The Institute of Cancer Research of London has received US Patent No. 7,956,011, "Materials and methods for the photodirected synthesis of oligonucleotide arrays." The methods employ a film formed from a photoacid generator that upon photolysis generates acid that is capable of directly removing the protecting group of the linker molecules or oligonucleotides, as well as a polymer substantially lacking electronegative heteroatoms that are capable of hydrogen bonding with photogenerated acid. According to the patent, the film restricts diffusion of reactants and products on the substrate during synthesis of the array and includes a precursor of a deprotecting reagent.

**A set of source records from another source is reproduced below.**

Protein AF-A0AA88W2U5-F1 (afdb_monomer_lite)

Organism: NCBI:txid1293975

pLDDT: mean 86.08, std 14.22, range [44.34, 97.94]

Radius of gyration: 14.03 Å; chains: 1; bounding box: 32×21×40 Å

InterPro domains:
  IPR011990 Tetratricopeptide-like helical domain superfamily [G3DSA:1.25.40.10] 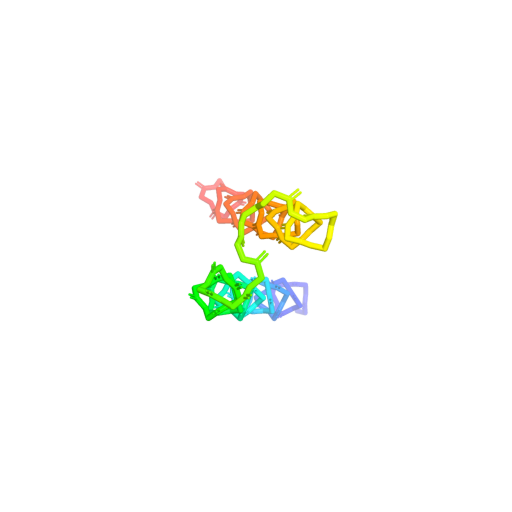(3-59)

Sequence (61 aa):
MELELELLLLGKTEDAVQSLAKAVNILRITHGTNTPFMKQLFMKLEEASAEASYKLSSKDD

Structure (mmCIF, N/CA/C/O backbone):
data_AF-A0AA88W2U5-F1
#
_entry.id   AF-A0AA88W2U5-F1
#
loop_
_atom_site.group_PDB
_atom_site.id
_atom_site.type_symbol
_atom_site.label_atom_id
_atom_site.label_alt_id
_atom_site.label_comp_id
_atom_site.label_asym_id
_atom_site.label_entity_id
_atom_site.label_seq_id
_atom_site.pdbx_PDB_ins_code
_atom_site.Cartn_x
_atom_site.Cartn_y
_atom_site.Cartn_z
_atom_site.occupancy
_atom_site.B_iso_or_equiv
_atom_site.auth_seq_id
_atom_site.auth_comp_id
_atom_site.auth_asym_id
_atom_site.auth_atom_id
_atom_site.pdbx_PDB_model_num
ATOM 1 N N . MET A 1 1 ? -21.067 -11.087 19.207 1.00 61.38 1 MET A N 1
ATOM 2 C CA . MET A 1 1 ? -21.322 -10.505 17.871 1.00 61.38 1 MET A CA 1
ATOM 3 C C . MET A 1 1 ? -20.393 -9.335 17.568 1.00 61.38 1 MET A C 1
ATOM 5 O O . MET A 1 1 ? -19.695 -9.430 16.573 1.00 61.38 1 MET A O 1
ATOM 9 N N . GLU A 1 2 ? -20.317 -8.278 18.388 1.00 66.25 2 GLU A N 1
ATOM 10 C CA . GLU A 1 2 ? -19.440 -7.117 18.096 1.00 66.25 2 GLU A CA 1
ATOM 11 C C . GLU A 1 2 ? -17.940 -7.464 18.035 1.00 66.25 2 GLU A C 1
ATOM 13 O O . GLU A 1 2 ? -17.277 -7.096 17.070 1.00 66.25 2 GLU A O 1
ATOM 18 N N . LEU A 1 3 ? -17.428 -8.268 18.976 1.00 63.00 3 LEU A N 1
ATOM 19 C CA . LEU A 1 3 ? -16.020 -8.709 18.991 1.00 63.00 3 LEU A CA 1
ATOM 20 C C . LEU A 1 3 ? -15.608 -9.511 17.740 1.00 63.00 3 LEU A C 1
ATOM 22 O O . LEU A 1 3 ? -14.473 -9.437 17.283 1.00 63.00 3 LEU A O 1
ATOM 26 N N . GLU A 1 4 ? -16.539 -10.277 17.174 1.00 68.44 4 GLU A N 1
ATOM 27 C CA . GLU A 1 4 ? -16.305 -11.150 16.016 1.00 68.44 4 GLU A CA 1
ATOM 28 C C . GLU A 1 4 ? -16.285 -10.341 14.710 1.00 68.44 4 GLU A C 1
ATOM 30 O O . GLU A 1 4 ? -15.472 -10.592 13.819 1.00 68.44 4 GLU A O 1
ATOM 35 N N . LEU A 1 5 ? -17.129 -9.303 14.638 1.00 66.12 5 LEU A N 1
ATOM 36 C CA . LEU A 1 5 ? -17.098 -8.303 13.573 1.00 66.12 5 LEU A CA 1
ATOM 37 C C . LEU A 1 5 ? -15.779 -7.520 13.590 1.00 66.12 5 LEU A C 1
ATOM 39 O O . LEU A 1 5 ? -15.194 -7.266 12.540 1.00 66.12 5 LEU A O 1
ATOM 43 N N . GLU A 1 6 ? -15.301 -7.157 14.778 1.00 62.22 6 GLU A N 1
ATOM 44 C CA . GLU A 1 6 ? -14.065 -6.398 14.946 1.00 62.22 6 GLU A CA 1
ATOM 45 C C . GLU A 1 6 ? -12.820 -7.224 14.581 1.00 62.22 6 GLU A C 1
ATOM 47 O O . GLU A 1 6 ? -11.934 -6.724 13.884 1.00 62.22 6 GLU A O 1
ATOM 52 N N . LEU A 1 7 ? -12.775 -8.509 14.959 1.00 62.69 7 LEU A N 1
ATOM 53 C CA . LEU A 1 7 ? -11.698 -9.426 14.562 1.00 62.69 7 LEU A CA 1
ATOM 54 C C . LEU A 1 7 ? -11.662 -9.639 13.037 1.00 62.69 7 LEU A C 1
ATOM 56 O O . LEU A 1 7 ? -10.595 -9.636 12.424 1.00 62.69 7 LEU A O 1
ATOM 60 N N . LEU A 1 8 ? -12.837 -9.763 12.407 1.00 67.50 8 LEU A N 1
ATOM 61 C CA . LEU A 1 8 ? -12.972 -9.886 10.953 1.00 67.50 8 LEU A CA 1
ATOM 62 C C . LEU A 1 8 ? -12.489 -8.625 10.219 1.00 67.50 8 LEU A C 1
ATOM 64 O O . LEU A 1 8 ? -11.891 -8.721 9.147 1.00 67.50 8 LEU A O 1
ATOM 68 N N . LEU A 1 9 ? -12.769 -7.438 10.764 1.00 65.31 9 LEU A N 1
ATOM 69 C CA . LEU A 1 9 ? -12.328 -6.165 10.191 1.00 65.31 9 LEU A CA 1
ATOM 70 C C . LEU A 1 9 ? -10.818 -5.954 10.341 1.00 65.31 9 LEU A C 1
ATOM 72 O O . LEU A 1 9 ? -10.213 -5.378 9.445 1.00 65.31 9 LEU A O 1
ATOM 76 N N . LEU A 1 10 ? -10.214 -6.423 11.434 1.00 62.31 10 LEU A N 1
ATOM 77 C CA . LEU A 1 10 ? -8.765 -6.401 11.649 1.00 62.31 10 LEU A CA 1
ATOM 78 C C . LEU A 1 10 ? -8.012 -7.263 10.634 1.00 62.31 10 LEU A C 1
ATOM 80 O O . LEU A 1 10 ? -7.114 -6.757 9.965 1.00 62.31 10 LEU A O 1
ATOM 84 N N . GLY A 1 11 ? -8.440 -8.517 10.448 1.00 71.88 11 GLY A N 1
ATOM 85 C CA . GLY A 1 11 ? -7.832 -9.409 9.455 1.00 71.88 11 GLY A CA 1
ATOM 86 C C . GLY A 1 11 ? -7.891 -8.828 8.037 1.00 71.88 11 GLY A C 1
ATOM 87 O O . GLY A 1 11 ? -6.915 -8.876 7.297 1.00 71.88 11 GLY A O 1
ATOM 88 N N . LYS A 1 12 ? -8.997 -8.153 7.688 1.00 76.31 12 LYS A N 1
ATOM 89 C CA . LYS A 1 12 ? -9.126 -7.437 6.406 1.00 76.31 12 LYS A CA 1
ATOM 90 C C . LYS A 1 12 ? -8.149 -6.265 6.270 1.00 76.31 12 LYS A C 1
ATOM 92 O O . LYS A 1 12 ? -7.650 -6.029 5.170 1.00 76.31 12 LYS A O 1
ATOM 97 N N . THR A 1 13 ? -7.891 -5.521 7.348 1.00 84.50 13 THR A N 1
ATOM 98 C CA . THR A 1 13 ? -6.932 -4.406 7.331 1.00 84.50 13 THR A CA 1
ATOM 99 C C . THR A 1 13 ? -5.491 -4.923 7.203 1.00 84.50 13 THR A C 1
ATOM 101 O O . THR A 1 13 ? -4.725 -4.386 6.406 1.00 84.50 13 THR A O 1
ATOM 104 N N . GLU A 1 14 ? -5.126 -6.007 7.893 1.00 88.00 14 GLU A N 1
ATOM 105 C CA . GLU A 1 14 ? -3.801 -6.640 7.769 1.00 88.00 14 GLU A CA 1
ATOM 106 C C . GLU A 1 14 ? -3.554 -7.209 6.363 1.00 88.00 14 GLU A C 1
ATOM 108 O O . GLU A 1 14 ? -2.503 -6.962 5.761 1.00 88.00 14 GLU A O 1
ATOM 113 N N . ASP A 1 15 ? -4.547 -7.896 5.793 1.00 90.81 15 ASP A N 1
ATOM 114 C CA . ASP A 1 15 ? -4.494 -8.412 4.422 1.00 90.81 15 ASP A CA 1
ATOM 115 C C . ASP A 1 15 ? -4.313 -7.285 3.394 1.00 90.81 15 ASP A C 1
ATOM 117 O O . ASP A 1 15 ? -3.574 -7.432 2.408 1.00 90.81 15 ASP A O 1
ATOM 121 N N . ALA A 1 16 ? -4.952 -6.132 3.626 1.00 91.62 16 ALA A N 1
ATOM 122 C CA . ALA A 1 16 ? -4.797 -4.948 2.791 1.00 91.62 16 ALA A CA 1
ATOM 123 C C . ALA A 1 16 ? -3.370 -4.385 2.867 1.00 91.62 16 ALA A C 1
ATOM 125 O O . ALA A 1 16 ? -2.765 -4.144 1.820 1.00 91.62 16 ALA A O 1
ATOM 126 N N . VAL A 1 17 ? -2.796 -4.247 4.070 1.00 95.56 17 VAL A N 1
ATOM 127 C CA . VAL A 1 17 ? -1.401 -3.804 4.256 1.00 95.56 17 VAL A CA 1
ATOM 128 C C . VAL A 1 17 ? -0.440 -4.730 3.513 1.00 95.56 17 VAL A C 1
ATOM 130 O O . VAL A 1 17 ? 0.397 -4.262 2.737 1.00 95.56 17 VAL A O 1
ATOM 133 N N . GLN A 1 18 ? -0.586 -6.048 3.671 1.00 95.50 18 GLN A N 1
ATOM 134 C CA . GLN A 1 18 ? 0.276 -7.018 2.990 1.00 95.50 18 GLN A CA 1
ATOM 135 C C . GLN A 1 18 ? 0.146 -6.946 1.464 1.00 95.50 18 GLN A C 1
ATOM 137 O O . GLN A 1 18 ? 1.150 -6.995 0.745 1.00 95.50 18 GLN A O 1
ATOM 142 N N . SER A 1 19 ? -1.080 -6.830 0.955 1.00 96.88 19 SER A N 1
ATOM 143 C CA . SER A 1 19 ? -1.350 -6.763 -0.484 1.00 96.88 19 SER A CA 1
ATOM 144 C C . SER A 1 19 ? -0.796 -5.480 -1.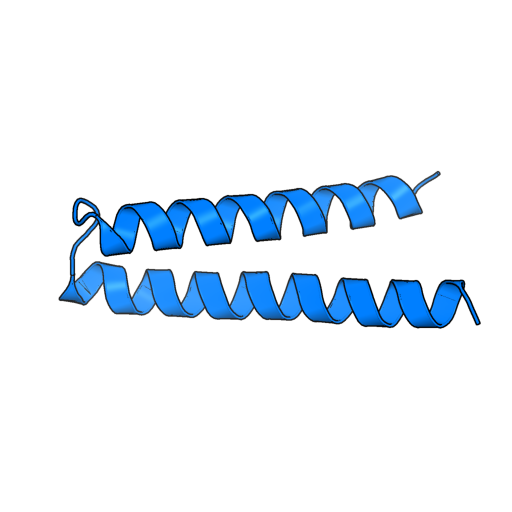105 1.00 96.88 19 SER A C 1
ATOM 146 O O . SER A 1 19 ? -0.136 -5.529 -2.146 1.00 96.88 19 SER A O 1
ATOM 148 N N . LEU A 1 20 ? -0.988 -4.339 -0.438 1.00 96.94 20 LEU A N 1
ATOM 149 C CA . LEU A 1 20 ? -0.455 -3.047 -0.868 1.00 96.94 20 LEU A CA 1
ATOM 150 C C . LEU A 1 20 ? 1.077 -3.025 -0.814 1.00 96.94 20 LEU A C 1
ATOM 152 O O . LEU A 1 20 ? 1.709 -2.572 -1.767 1.00 96.94 20 LEU A O 1
ATOM 156 N N . ALA A 1 21 ? 1.692 -3.587 0.229 1.00 97.69 21 ALA A N 1
ATOM 157 C CA . ALA A 1 21 ? 3.147 -3.695 0.330 1.00 97.69 21 ALA A CA 1
ATOM 158 C C . ALA A 1 21 ? 3.742 -4.554 -0.801 1.00 97.69 21 ALA A C 1
ATOM 160 O O . ALA A 1 21 ? 4.749 -4.180 -1.413 1.00 97.69 21 ALA A O 1
ATOM 161 N N . LYS A 1 22 ? 3.098 -5.681 -1.138 1.00 97.94 22 LYS A N 1
ATOM 162 C CA . LYS A 1 22 ? 3.478 -6.510 -2.296 1.00 97.94 22 LYS A CA 1
ATOM 163 C C . LYS A 1 22 ? 3.370 -5.724 -3.604 1.00 97.94 22 LYS A C 1
ATOM 165 O O . LYS A 1 22 ? 4.315 -5.734 -4.393 1.00 97.94 22 LYS A O 1
ATOM 170 N N . ALA A 1 23 ? 2.263 -5.009 -3.812 1.00 97.62 23 ALA A N 1
ATOM 171 C CA . ALA A 1 23 ? 2.067 -4.176 -4.995 1.00 97.62 23 ALA A CA 1
ATOM 172 C C . ALA A 1 23 ? 3.144 -3.086 -5.105 1.00 97.62 23 ALA A C 1
ATOM 174 O O . ALA A 1 23 ? 3.753 -2.942 -6.161 1.00 97.62 23 ALA A O 1
ATOM 175 N N . VAL A 1 24 ? 3.453 -2.382 -4.012 1.00 97.69 24 VAL A N 1
ATOM 176 C CA . VAL A 1 24 ? 4.530 -1.382 -3.957 1.00 97.69 24 VAL A CA 1
ATOM 177 C C . VAL A 1 24 ? 5.876 -1.986 -4.351 1.00 97.69 24 VAL A C 1
ATOM 179 O O . VAL A 1 24 ? 6.595 -1.398 -5.157 1.00 97.69 24 VAL A O 1
ATOM 182 N N . ASN A 1 25 ? 6.223 -3.160 -3.819 1.00 97.25 25 ASN A N 1
ATOM 183 C CA . ASN A 1 25 ? 7.504 -3.803 -4.110 1.00 97.25 25 ASN A CA 1
ATOM 184 C C . ASN A 1 25 ? 7.665 -4.158 -5.594 1.00 97.25 25 ASN A C 1
ATOM 186 O O . ASN A 1 25 ? 8.745 -3.957 -6.147 1.00 97.25 25 ASN A O 1
ATOM 190 N N . ILE A 1 26 ? 6.600 -4.634 -6.243 1.00 97.25 26 ILE A N 1
ATOM 191 C CA . ILE A 1 26 ? 6.611 -4.979 -7.672 1.00 97.25 26 ILE A CA 1
ATOM 192 C C . ILE A 1 26 ? 6.579 -3.712 -8.537 1.00 97.25 26 ILE A C 1
ATOM 194 O O . ILE A 1 26 ? 7.382 -3.543 -9.457 1.00 97.25 26 ILE A O 1
ATOM 198 N N . LEU A 1 27 ? 5.651 -2.800 -8.249 1.00 97.00 27 LEU A N 1
ATOM 199 C CA . LEU A 1 27 ? 5.359 -1.656 -9.112 1.00 97.00 27 LEU A CA 1
ATOM 200 C C . LEU A 1 27 ? 6.417 -0.562 -9.004 1.00 97.00 27 LEU A C 1
ATOM 202 O O . LEU A 1 27 ? 6.660 0.126 -9.991 1.00 97.00 27 LEU A O 1
ATOM 206 N N . ARG A 1 28 ? 7.146 -0.469 -7.885 1.00 96.81 28 ARG A N 1
ATOM 207 C CA . ARG A 1 28 ? 8.300 0.433 -7.770 1.00 96.81 28 ARG A CA 1
ATOM 208 C C . ARG A 1 28 ? 9.384 0.141 -8.809 1.00 96.81 28 ARG A C 1
ATOM 210 O O . ARG A 1 28 ? 10.047 1.070 -9.260 1.00 96.81 28 ARG A O 1
ATOM 217 N N . ILE A 1 29 ? 9.567 -1.124 -9.198 1.00 96.56 29 ILE A N 1
ATOM 218 C CA . ILE A 1 29 ? 10.578 -1.524 -10.190 1.00 96.56 29 ILE A CA 1
ATOM 219 C C . ILE A 1 29 ? 10.165 -1.071 -11.596 1.00 96.56 29 ILE A C 1
ATOM 221 O O . ILE A 1 29 ? 11.000 -0.615 -12.368 1.00 96.56 29 ILE A O 1
ATOM 225 N N . THR A 1 30 ? 8.876 -1.178 -11.924 1.00 95.50 30 THR A N 1
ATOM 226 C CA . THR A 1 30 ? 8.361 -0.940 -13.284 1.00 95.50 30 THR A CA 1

Harvard University of Cambridge, Mass., has received US Patent No. 7,956,427, "Nanosensors." The patent claims a device consisting of a semiconductor nanowire with a polymer material deposited on it, as well as a detector constructed and arranged to determine an electrical property associated with the semiconductor nanowire. According to the patent, the polymer material is capable of recognizing an analyte in a sample, and the semiconductor nanowire exhibits a detectable change in an electrical property when the analyte binds to the polymer material. Such semiconductor nanowires can form a number of nanowire sensors in a sensor array formed on a surface of a substrate.


New York University of New York has received US Patent No. 7,957,908, "System, method and software arrangement utilizing a multi-strip procedure that can be applied to gene characterization using DNA-array data." The method uses a fast adaptive multiscale procedure to characterize a random set of points spanning a high dimensional Euclidean space, and concentrated around special lower dimensional subsets. The procedure can be adapted to analyze gene expression data from microarray experiments, and may be applied generally to existing datasets without regard to whether a particular model exists to otherwise describe the dataset, according to the patent's abstract. The procedure can also be used for identifying and mathematically isolating stable sets of data points in a given dataset from those in the same dataset that deviate from a stable model under various conditions.


Population Diagnostics of Melville, NY, has received US Patent No. 7,957,913, "Evaluating genetic disorders." A method of determining whether a therapeutic is useful for treating a condition or disease is described. It involves screening a subject's genome with PCR, array comparative genomic hybridization, sequencing, SNP genotyping, or fluorescence in situ hybridization to provide information on one or more copy number variants; comparing the copy number variants from the genome of a subject to a compilation of data comprising frequencies of CNVs in at least 100 subjects; and determining the statistical significance of the CNV to the success or failure of a certain therapeutic to treat a condition or disease.